# betta breeding for newbies



## manda (Feb 9, 2006)

i have owned a pair of bettas for a while now. two males in a divided 5.5 with a snail. anyway, i have because addicted to betta. they are so beautiful! every time i go to a pet store i have to have someone to come with me so i dont get another betta. i have thought about breeding some plakats or wild types in the past but i have never decided on it. well now i am seriously thinking of getting a pair on aquabid to start breeding.

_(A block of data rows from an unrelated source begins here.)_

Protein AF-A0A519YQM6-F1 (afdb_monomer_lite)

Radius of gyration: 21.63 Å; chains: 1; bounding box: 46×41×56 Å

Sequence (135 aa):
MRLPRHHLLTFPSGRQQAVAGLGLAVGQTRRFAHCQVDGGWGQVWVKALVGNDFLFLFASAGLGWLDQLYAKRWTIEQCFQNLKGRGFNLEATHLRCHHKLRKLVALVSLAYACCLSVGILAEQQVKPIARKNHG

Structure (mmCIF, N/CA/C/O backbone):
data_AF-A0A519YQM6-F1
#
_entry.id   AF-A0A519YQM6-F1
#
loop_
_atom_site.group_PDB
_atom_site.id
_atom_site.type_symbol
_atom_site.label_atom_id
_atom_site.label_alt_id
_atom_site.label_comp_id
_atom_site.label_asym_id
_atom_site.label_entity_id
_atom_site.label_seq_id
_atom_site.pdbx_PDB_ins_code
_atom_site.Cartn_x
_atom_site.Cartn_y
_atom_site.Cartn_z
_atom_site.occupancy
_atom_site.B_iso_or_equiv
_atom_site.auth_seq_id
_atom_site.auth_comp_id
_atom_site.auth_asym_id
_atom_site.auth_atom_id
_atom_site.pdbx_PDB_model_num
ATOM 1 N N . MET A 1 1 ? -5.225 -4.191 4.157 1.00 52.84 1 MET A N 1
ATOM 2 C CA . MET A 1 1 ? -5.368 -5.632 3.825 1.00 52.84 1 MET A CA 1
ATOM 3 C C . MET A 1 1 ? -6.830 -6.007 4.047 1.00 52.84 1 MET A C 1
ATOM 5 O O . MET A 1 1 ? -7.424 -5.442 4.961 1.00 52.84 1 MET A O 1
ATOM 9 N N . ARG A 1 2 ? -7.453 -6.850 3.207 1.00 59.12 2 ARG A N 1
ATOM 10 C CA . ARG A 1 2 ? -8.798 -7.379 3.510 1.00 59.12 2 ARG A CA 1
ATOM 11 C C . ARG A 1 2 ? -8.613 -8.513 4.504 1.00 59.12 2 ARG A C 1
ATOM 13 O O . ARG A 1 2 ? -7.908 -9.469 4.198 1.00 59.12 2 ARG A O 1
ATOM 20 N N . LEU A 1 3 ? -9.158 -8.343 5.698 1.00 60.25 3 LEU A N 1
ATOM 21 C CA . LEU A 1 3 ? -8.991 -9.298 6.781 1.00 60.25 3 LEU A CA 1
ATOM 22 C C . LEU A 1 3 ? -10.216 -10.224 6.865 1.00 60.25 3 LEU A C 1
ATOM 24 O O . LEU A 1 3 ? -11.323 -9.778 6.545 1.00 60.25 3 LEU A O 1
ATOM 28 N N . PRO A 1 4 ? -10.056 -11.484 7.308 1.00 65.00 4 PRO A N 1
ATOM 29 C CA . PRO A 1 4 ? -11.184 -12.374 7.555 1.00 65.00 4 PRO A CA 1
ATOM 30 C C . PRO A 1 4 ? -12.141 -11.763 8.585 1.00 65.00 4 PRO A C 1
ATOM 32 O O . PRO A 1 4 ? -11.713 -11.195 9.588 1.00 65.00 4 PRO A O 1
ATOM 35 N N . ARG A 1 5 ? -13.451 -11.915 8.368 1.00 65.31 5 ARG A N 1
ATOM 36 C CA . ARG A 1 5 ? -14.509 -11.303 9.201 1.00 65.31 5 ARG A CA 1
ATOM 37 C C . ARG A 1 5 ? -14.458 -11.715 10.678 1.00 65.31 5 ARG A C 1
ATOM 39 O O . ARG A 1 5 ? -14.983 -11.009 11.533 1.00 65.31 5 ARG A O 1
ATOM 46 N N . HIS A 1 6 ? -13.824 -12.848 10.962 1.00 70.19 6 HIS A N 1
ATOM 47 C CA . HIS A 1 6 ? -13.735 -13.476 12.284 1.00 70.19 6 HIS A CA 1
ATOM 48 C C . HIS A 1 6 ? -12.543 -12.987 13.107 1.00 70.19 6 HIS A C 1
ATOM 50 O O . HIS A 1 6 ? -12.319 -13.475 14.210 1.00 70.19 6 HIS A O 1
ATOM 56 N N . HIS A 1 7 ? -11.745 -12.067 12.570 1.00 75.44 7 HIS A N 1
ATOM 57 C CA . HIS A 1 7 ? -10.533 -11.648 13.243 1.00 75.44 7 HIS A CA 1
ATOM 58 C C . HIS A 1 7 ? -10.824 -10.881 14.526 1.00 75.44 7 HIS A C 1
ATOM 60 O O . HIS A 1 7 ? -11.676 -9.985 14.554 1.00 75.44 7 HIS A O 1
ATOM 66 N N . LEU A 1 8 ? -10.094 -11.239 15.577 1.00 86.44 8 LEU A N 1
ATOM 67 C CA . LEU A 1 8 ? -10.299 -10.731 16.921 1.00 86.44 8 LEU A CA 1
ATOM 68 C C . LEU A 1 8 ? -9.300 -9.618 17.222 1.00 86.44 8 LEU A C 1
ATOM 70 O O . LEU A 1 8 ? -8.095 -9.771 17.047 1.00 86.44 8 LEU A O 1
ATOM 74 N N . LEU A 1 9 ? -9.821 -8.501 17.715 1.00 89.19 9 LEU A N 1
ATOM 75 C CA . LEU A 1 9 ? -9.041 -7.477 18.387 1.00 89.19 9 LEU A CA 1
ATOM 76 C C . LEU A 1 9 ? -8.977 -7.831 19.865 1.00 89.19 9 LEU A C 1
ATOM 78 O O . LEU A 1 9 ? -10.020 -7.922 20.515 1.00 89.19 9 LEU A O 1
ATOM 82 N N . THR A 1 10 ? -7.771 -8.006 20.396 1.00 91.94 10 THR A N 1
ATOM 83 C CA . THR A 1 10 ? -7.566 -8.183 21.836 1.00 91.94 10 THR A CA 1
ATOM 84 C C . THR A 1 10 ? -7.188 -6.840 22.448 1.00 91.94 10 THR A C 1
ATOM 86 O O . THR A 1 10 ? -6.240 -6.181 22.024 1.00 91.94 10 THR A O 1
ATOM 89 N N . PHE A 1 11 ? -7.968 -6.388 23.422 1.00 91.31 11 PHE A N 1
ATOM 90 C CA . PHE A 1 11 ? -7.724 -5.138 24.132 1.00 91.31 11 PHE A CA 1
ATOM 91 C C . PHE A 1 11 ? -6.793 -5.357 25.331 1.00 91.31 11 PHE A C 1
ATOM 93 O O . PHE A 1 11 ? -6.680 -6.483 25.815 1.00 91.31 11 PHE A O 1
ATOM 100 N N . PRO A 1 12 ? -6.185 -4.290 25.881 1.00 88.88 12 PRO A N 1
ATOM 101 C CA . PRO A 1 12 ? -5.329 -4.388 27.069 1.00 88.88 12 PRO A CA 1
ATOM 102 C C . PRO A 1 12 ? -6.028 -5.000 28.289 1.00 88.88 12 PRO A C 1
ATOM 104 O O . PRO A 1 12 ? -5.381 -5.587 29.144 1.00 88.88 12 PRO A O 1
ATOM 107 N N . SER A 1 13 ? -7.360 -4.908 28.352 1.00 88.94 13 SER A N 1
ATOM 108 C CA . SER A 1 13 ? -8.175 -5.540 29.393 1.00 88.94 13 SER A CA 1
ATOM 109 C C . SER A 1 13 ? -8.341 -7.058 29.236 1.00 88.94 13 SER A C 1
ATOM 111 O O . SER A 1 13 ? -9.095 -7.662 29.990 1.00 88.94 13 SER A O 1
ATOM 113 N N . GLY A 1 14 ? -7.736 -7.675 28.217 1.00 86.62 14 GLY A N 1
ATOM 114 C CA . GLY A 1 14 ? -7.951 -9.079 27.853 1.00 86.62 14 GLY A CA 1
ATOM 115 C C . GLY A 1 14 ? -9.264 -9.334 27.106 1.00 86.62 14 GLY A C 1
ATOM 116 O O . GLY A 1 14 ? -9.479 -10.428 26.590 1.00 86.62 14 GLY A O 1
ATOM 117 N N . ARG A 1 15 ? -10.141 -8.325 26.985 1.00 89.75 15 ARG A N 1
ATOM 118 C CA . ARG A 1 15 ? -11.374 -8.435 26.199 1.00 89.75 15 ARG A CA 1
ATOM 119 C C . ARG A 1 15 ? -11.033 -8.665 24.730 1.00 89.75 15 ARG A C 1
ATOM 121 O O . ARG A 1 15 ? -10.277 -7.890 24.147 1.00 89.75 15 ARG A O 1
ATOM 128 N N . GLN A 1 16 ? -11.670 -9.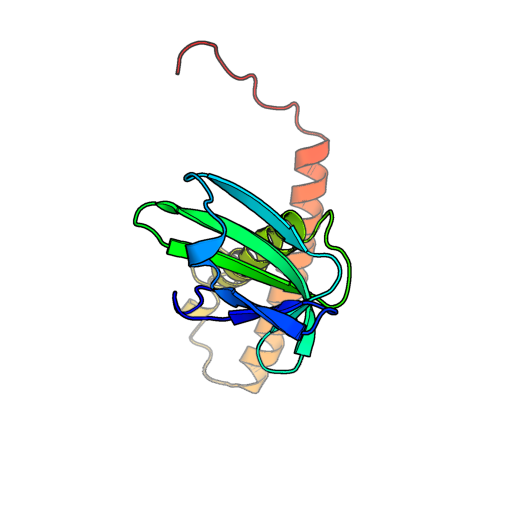657 24.121 1.00 90.25 16 GLN A N 1
ATOM 129 C CA . GLN A 1 16 ? -11.596 -9.902 22.684 1.00 90.25 16 GLN A CA 1
ATOM 130 C C . GLN A 1 16 ? -12.881 -9.447 21.998 1.00 90.25 16 GLN A C 1
ATOM 132 O O . GLN A 1 16 ? -13.977 -9.634 22.524 1.00 90.25 16 GLN A O 1
ATOM 137 N N . GLN A 1 17 ? -12.755 -8.827 20.829 1.00 89.69 17 GLN A N 1
ATOM 138 C CA . GLN A 1 17 ? -13.901 -8.399 20.033 1.00 89.69 17 GLN A CA 1
ATOM 139 C C . GLN A 1 17 ? -13.627 -8.616 18.550 1.00 89.69 17 GLN A C 1
ATOM 141 O O . GLN A 1 17 ? -12.619 -8.152 18.021 1.00 89.69 17 GLN A O 1
ATOM 146 N N . ALA A 1 18 ? -14.551 -9.287 17.864 1.00 88.38 18 ALA A N 1
ATOM 147 C CA . ALA A 1 18 ? -14.498 -9.403 16.414 1.00 88.38 18 ALA A CA 1
ATOM 148 C C . ALA A 1 18 ? -14.735 -8.041 15.752 1.00 88.38 18 ALA A C 1
ATOM 150 O O . ALA A 1 18 ? -15.565 -7.253 16.213 1.00 88.38 18 ALA A O 1
ATOM 151 N N . VAL A 1 19 ? -14.074 -7.791 14.621 1.00 84.81 19 VAL A N 1
ATOM 152 C CA . VAL A 1 19 ? -14.251 -6.547 13.851 1.00 84.81 19 VAL A CA 1
ATOM 153 C C . VAL A 1 19 ? -15.711 -6.342 13.421 1.00 84.81 19 VAL A C 1
ATOM 155 O O . VAL A 1 19 ? -16.229 -5.228 13.499 1.00 84.81 19 VAL A O 1
ATOM 158 N N . ALA A 1 20 ? -16.410 -7.420 13.054 1.00 84.44 20 ALA A N 1
ATOM 159 C CA . ALA A 1 20 ? -17.839 -7.376 12.737 1.00 84.44 20 ALA A CA 1
ATOM 160 C C . ALA A 1 20 ? -18.710 -6.930 13.932 1.00 84.44 20 ALA A C 1
ATOM 162 O O . ALA A 1 20 ? -19.748 -6.302 13.747 1.00 84.44 20 ALA A O 1
ATOM 163 N N . GLY A 1 21 ? -18.261 -7.188 15.164 1.00 85.56 21 GLY A N 1
ATOM 164 C CA . GLY A 1 21 ? -18.938 -6.778 16.396 1.00 85.56 21 GLY A CA 1
ATOM 165 C C . GLY A 1 21 ? -18.731 -5.307 16.773 1.00 85.56 21 GLY A C 1
ATOM 166 O O . GLY A 1 21 ? -19.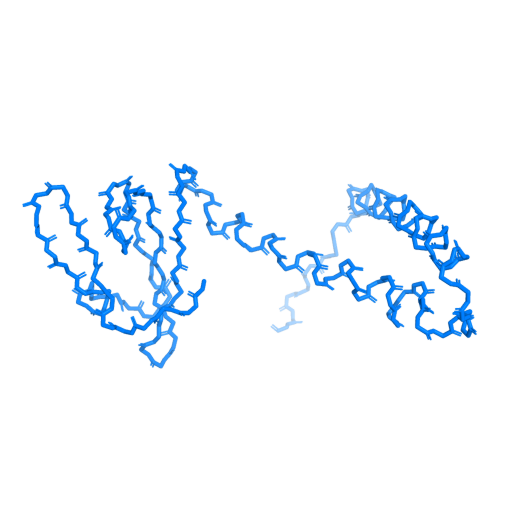163 -4.899 17.848 1.00 85.56 21 GLY A O 1
ATOM 167 N N . LEU A 1 22 ? -18.055 -4.505 15.939 1.00 85.94 22 LEU A N 1
ATOM 168 C CA . LEU A 1 22 ? -17.838 -3.075 16.191 1.00 85.94 22 LEU A CA 1
ATOM 169 C C . LEU A 1 22 ? -19.062 -2.198 15.888 1.00 85.94 22 LEU A C 1
ATOM 171 O O . LEU A 1 22 ? -19.051 -1.027 16.277 1.00 85.94 22 LEU A O 1
ATOM 175 N N . GLY A 1 23 ? -20.076 -2.743 15.203 1.00 88.00 23 GLY A N 1
ATOM 176 C CA . GLY A 1 23 ? -21.325 -2.040 14.885 1.00 88.00 23 GLY A CA 1
ATOM 177 C C . GLY A 1 23 ? -21.134 -0.834 13.962 1.00 88.00 23 GLY A C 1
ATOM 178 O O . GLY A 1 23 ? -21.770 0.196 14.161 1.00 88.00 23 GLY A O 1
ATOM 179 N N . LEU A 1 24 ? -20.208 -0.924 13.002 1.00 89.44 24 LEU A N 1
ATOM 180 C CA . LEU A 1 24 ? -19.876 0.184 12.105 1.00 89.44 24 LEU A CA 1
ATOM 181 C C . LEU A 1 24 ? -20.822 0.235 10.902 1.00 89.44 24 LEU A C 1
ATOM 183 O O . LEU A 1 24 ? -20.964 -0.754 10.185 1.00 89.44 24 LEU A O 1
ATOM 187 N N . ALA A 1 25 ? -21.404 1.406 10.639 1.00 91.44 25 ALA A N 1
ATOM 188 C CA . ALA A 1 25 ? -22.126 1.672 9.396 1.00 91.44 25 ALA A CA 1
ATOM 189 C C . ALA A 1 25 ? -21.154 1.790 8.206 1.00 91.44 25 ALA A C 1
ATOM 191 O O . ALA A 1 25 ? -19.985 2.138 8.382 1.00 91.44 25 ALA A O 1
ATOM 192 N N . VAL A 1 26 ? -21.623 1.538 6.978 1.00 92.56 26 VAL A N 1
ATOM 193 C CA . VAL A 1 26 ? -20.791 1.636 5.762 1.00 92.56 26 VAL A CA 1
ATOM 194 C C . VAL A 1 26 ? -20.135 3.016 5.670 1.00 92.56 26 VAL A C 1
ATOM 196 O O . VAL A 1 26 ? -20.795 4.045 5.775 1.00 92.56 26 VAL A O 1
ATOM 199 N N . GLY A 1 27 ? -18.815 3.039 5.479 1.00 91.12 27 GLY A N 1
ATOM 200 C CA . GLY A 1 27 ? -18.017 4.263 5.438 1.00 91.12 27 GLY A CA 1
ATOM 201 C C . GLY A 1 27 ? -17.520 4.746 6.804 1.00 91.12 27 GLY A C 1
ATOM 202 O O . GLY A 1 27 ? -16.550 5.506 6.840 1.00 91.12 27 GLY A O 1
ATOM 203 N N . GLN A 1 28 ? -18.100 4.270 7.910 1.00 92.75 28 GLN A N 1
ATOM 204 C CA . GLN A 1 28 ? -17.675 4.622 9.261 1.00 92.75 28 GLN A CA 1
ATOM 205 C C . GLN A 1 28 ? -16.313 4.005 9.589 1.00 92.75 28 GLN A C 1
ATOM 207 O O . GLN A 1 28 ? -16.002 2.870 9.214 1.00 92.75 28 GLN A O 1
ATOM 212 N N . THR A 1 29 ? -15.503 4.769 10.320 1.00 92.81 29 THR A N 1
ATOM 213 C CA . THR A 1 29 ? -14.148 4.383 10.718 1.00 92.81 29 THR A CA 1
ATOM 214 C C . THR A 1 29 ? -14.027 4.276 12.230 1.00 92.81 29 THR A C 1
ATOM 216 O O . THR A 1 29 ? -14.586 5.111 12.944 1.00 92.81 29 THR A O 1
ATOM 219 N N . ARG A 1 30 ? -13.223 3.333 12.721 1.00 92.31 30 ARG A N 1
ATOM 220 C CA . ARG A 1 30 ? -12.831 3.244 14.131 1.00 92.31 30 ARG A CA 1
ATOM 221 C C . ARG A 1 30 ? -11.326 3.102 14.270 1.00 92.31 30 ARG A C 1
ATOM 223 O O . ARG A 1 30 ? -10.670 2.481 13.440 1.00 92.31 30 ARG A O 1
ATOM 230 N N . ARG A 1 31 ? -10.795 3.714 15.323 1.00 93.12 31 ARG A N 1
ATOM 231 C CA . ARG A 1 31 ? -9.366 3.811 15.609 1.00 93.12 31 ARG A CA 1
ATOM 232 C C . ARG A 1 31 ? -9.104 3.266 17.005 1.00 93.12 31 ARG A C 1
ATOM 234 O O . ARG A 1 31 ? -9.817 3.624 17.938 1.00 93.12 31 ARG A O 1
ATOM 241 N N . PHE A 1 32 ? -8.079 2.440 17.137 1.00 92.44 32 PHE A N 1
ATOM 242 C CA . PHE A 1 32 ? -7.624 1.882 18.402 1.00 92.44 32 PHE A CA 1
ATOM 243 C C . PHE A 1 32 ? -6.142 2.193 18.555 1.00 92.44 32 PHE A C 1
ATOM 245 O O . PHE A 1 32 ? -5.337 1.822 17.706 1.00 92.44 32 PHE A O 1
ATOM 252 N N . ALA A 1 33 ? -5.788 2.910 19.620 1.00 91.75 33 ALA A N 1
ATOM 253 C CA . ALA A 1 33 ? -4.403 3.302 19.876 1.00 91.75 33 ALA A CA 1
ATOM 254 C C . ALA A 1 33 ? -3.549 2.153 20.427 1.00 91.75 33 ALA A C 1
ATOM 256 O O . ALA A 1 33 ? -2.333 2.163 20.266 1.00 91.75 33 ALA A O 1
ATOM 257 N N . HIS A 1 34 ? -4.180 1.177 21.079 1.00 92.06 34 HIS A N 1
ATOM 258 C CA . HIS A 1 34 ? -3.479 0.053 21.675 1.00 92.06 34 HIS A CA 1
ATOM 259 C C . HIS A 1 34 ? -4.373 -1.189 21.692 1.00 92.06 34 HIS A C 1
ATOM 261 O O . HIS A 1 34 ? -5.294 -1.302 22.501 1.00 92.06 34 HIS A O 1
ATOM 267 N N . CYS A 1 35 ? -4.124 -2.102 20.760 1.00 92.00 35 CYS A N 1
ATOM 268 C CA . CYS A 1 35 ? -4.773 -3.407 20.693 1.00 92.00 35 CYS A CA 1
ATOM 269 C C . CYS A 1 35 ? -3.844 -4.432 20.042 1.00 92.00 35 CYS A C 1
ATOM 271 O O . CYS A 1 35 ? -2.969 -4.079 19.247 1.00 92.00 35 CYS A O 1
ATOM 273 N N . GLN A 1 36 ? -4.060 -5.698 20.370 1.00 90.94 36 GLN A N 1
ATOM 274 C CA . GLN A 1 36 ? -3.343 -6.825 19.806 1.00 90.94 36 GLN A CA 1
ATOM 275 C C . GLN A 1 36 ? -4.133 -7.470 18.667 1.00 90.94 36 GLN A C 1
ATOM 277 O O . GLN A 1 36 ? -5.349 -7.660 18.758 1.00 90.94 36 GLN A O 1
ATOM 282 N N . VAL A 1 37 ? -3.407 -7.803 17.605 1.00 88.06 37 VAL A N 1
ATOM 283 C CA . VAL A 1 37 ? -3.878 -8.410 16.357 1.00 88.06 37 VAL A CA 1
ATOM 284 C C . VAL A 1 37 ? -2.876 -9.506 16.002 1.00 88.06 37 VAL A C 1
ATOM 286 O O . VAL A 1 37 ? -1.684 -9.215 15.942 1.00 88.06 37 VAL A O 1
ATOM 289 N N . ASP A 1 38 ? -3.315 -10.757 15.840 1.00 84.25 38 ASP A N 1
ATOM 290 C CA . ASP A 1 38 ? -2.428 -11.915 15.585 1.00 84.25 38 ASP A CA 1
ATOM 291 C C . ASP A 1 38 ? -1.194 -12.007 16.509 1.00 84.25 38 ASP A C 1
ATOM 293 O O . ASP A 1 38 ? -0.091 -12.348 16.088 1.00 84.25 38 ASP A O 1
ATOM 297 N N . GLY A 1 39 ? -1.346 -11.653 17.787 1.00 84.75 39 GLY A N 1
ATOM 298 C CA . GLY A 1 39 ? -0.238 -11.656 18.750 1.00 84.75 39 GLY A CA 1
ATOM 299 C C . GLY A 1 39 ? 0.617 -10.379 18.765 1.00 84.75 39 GLY A C 1
ATOM 300 O O . GLY A 1 39 ? 1.319 -10.142 19.748 1.00 84.75 39 GLY A O 1
ATOM 301 N N . GLY A 1 40 ? 0.507 -9.503 17.762 1.00 89.88 40 GLY A N 1
ATOM 302 C CA . GLY A 1 40 ? 1.217 -8.223 17.695 1.00 89.88 40 GLY A CA 1
ATOM 303 C C . GLY A 1 40 ? 0.430 -7.061 18.304 1.00 89.88 40 GLY A C 1
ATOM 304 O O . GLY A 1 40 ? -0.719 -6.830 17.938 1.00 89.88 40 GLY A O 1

just like with any animal there are lots of bull crap websites out there that will misinform you. does anyone know a website i can trust to learn the basics of breeding bettas?


----------



## Guest (Aug 5, 2006)

hi an hour ago was quite a surprise indeed.
a couple weeks back I put a pair of bettas outside in a walmart tub I use mainly for propagating plants.
the pair usually had been separated or in community tanks.
for whatever reasons they found the walmart tub favorable as I had noticed a bubble nest. today as I went to root some sword plantlets I noticed tiny fry.

for garnering information about breeding bettas you'll have to research every page you google. combine the collective knowledge.
you may consider copy/paste the blocks of text you find and printing them. take the whole bunch of it away from the compare. hilite and scribble notes.
soon you have a fair idea of what it's all trying to tell you.

consider this statement: we do not breed fish - we make conditions favorable for breeding.

for accquiring stock try a breeder on U.S. soil rather than imports.
here is a fellow not far from me in West Palm. I bought some corycats from him and they were packed with care.
http://www.betterbettas.com/


----------



## manda (Feb 9, 2006)

i was planning on getting imports from thiland. because the kind of betta i want to breed i have only saw them up for auction on aquabid, all in thiland


----------



## Guest (Aug 7, 2006)

hey there was just a feedback on aquabid about a betta seller. look in the feedback forum over there.

anyway an update here:
a few minutes ago I went out and looked real close but didn't see the fry. they may however could have moved away from the bubblenest and are foraging for food. each day I feed the two big bettas and also add a pinch of betterNbrine.
my thinking though with this haphazard setup there is enough natural food to sustain the fry.
sure hope a racoon or something or a neighborhood cat doesn't take an interest in my little project.
I have seen scrub jays though out there taking a birdbath.


----------



## Christine (Nov 4, 2005)

Good websites for *information* - http://www.bettysplendens.com & http://www.bettatalk.com. Check the bettysplendens forum for feedback on AB sellers.


----------



## Damon (Jan 18, 2005)

Victoria (bettysplendens)is excellent. Faith (Bettatalk) has great stock (she actually holds other IBC members bettas for sale also). The prices are a bit high for my taste. I dont think Jim Sonnier is breeding again due to the hurricanes that hit a bit ago  . Victoria is located in Ohio and Faith is in California. Cant go wrong with either. Both outstanding IBC members.


----------



## Christine (Nov 4, 2005)

I personally wouldnt recommend Faith. I've not bought from her but I have had some of her "grandkids" from people that have. I've heard numerous complaints about her quality, bettas not coming close to what they were sold as & shipping fish sick with directions on how to care for them while they are sick. And she is very high priced IMO. I would urge you to check the bettysplendens buyer/seller forum on any breeder before you purchase.

That said, her site has some really great information on it and is probably responsible for hooking a LOT of people on bettas.


----------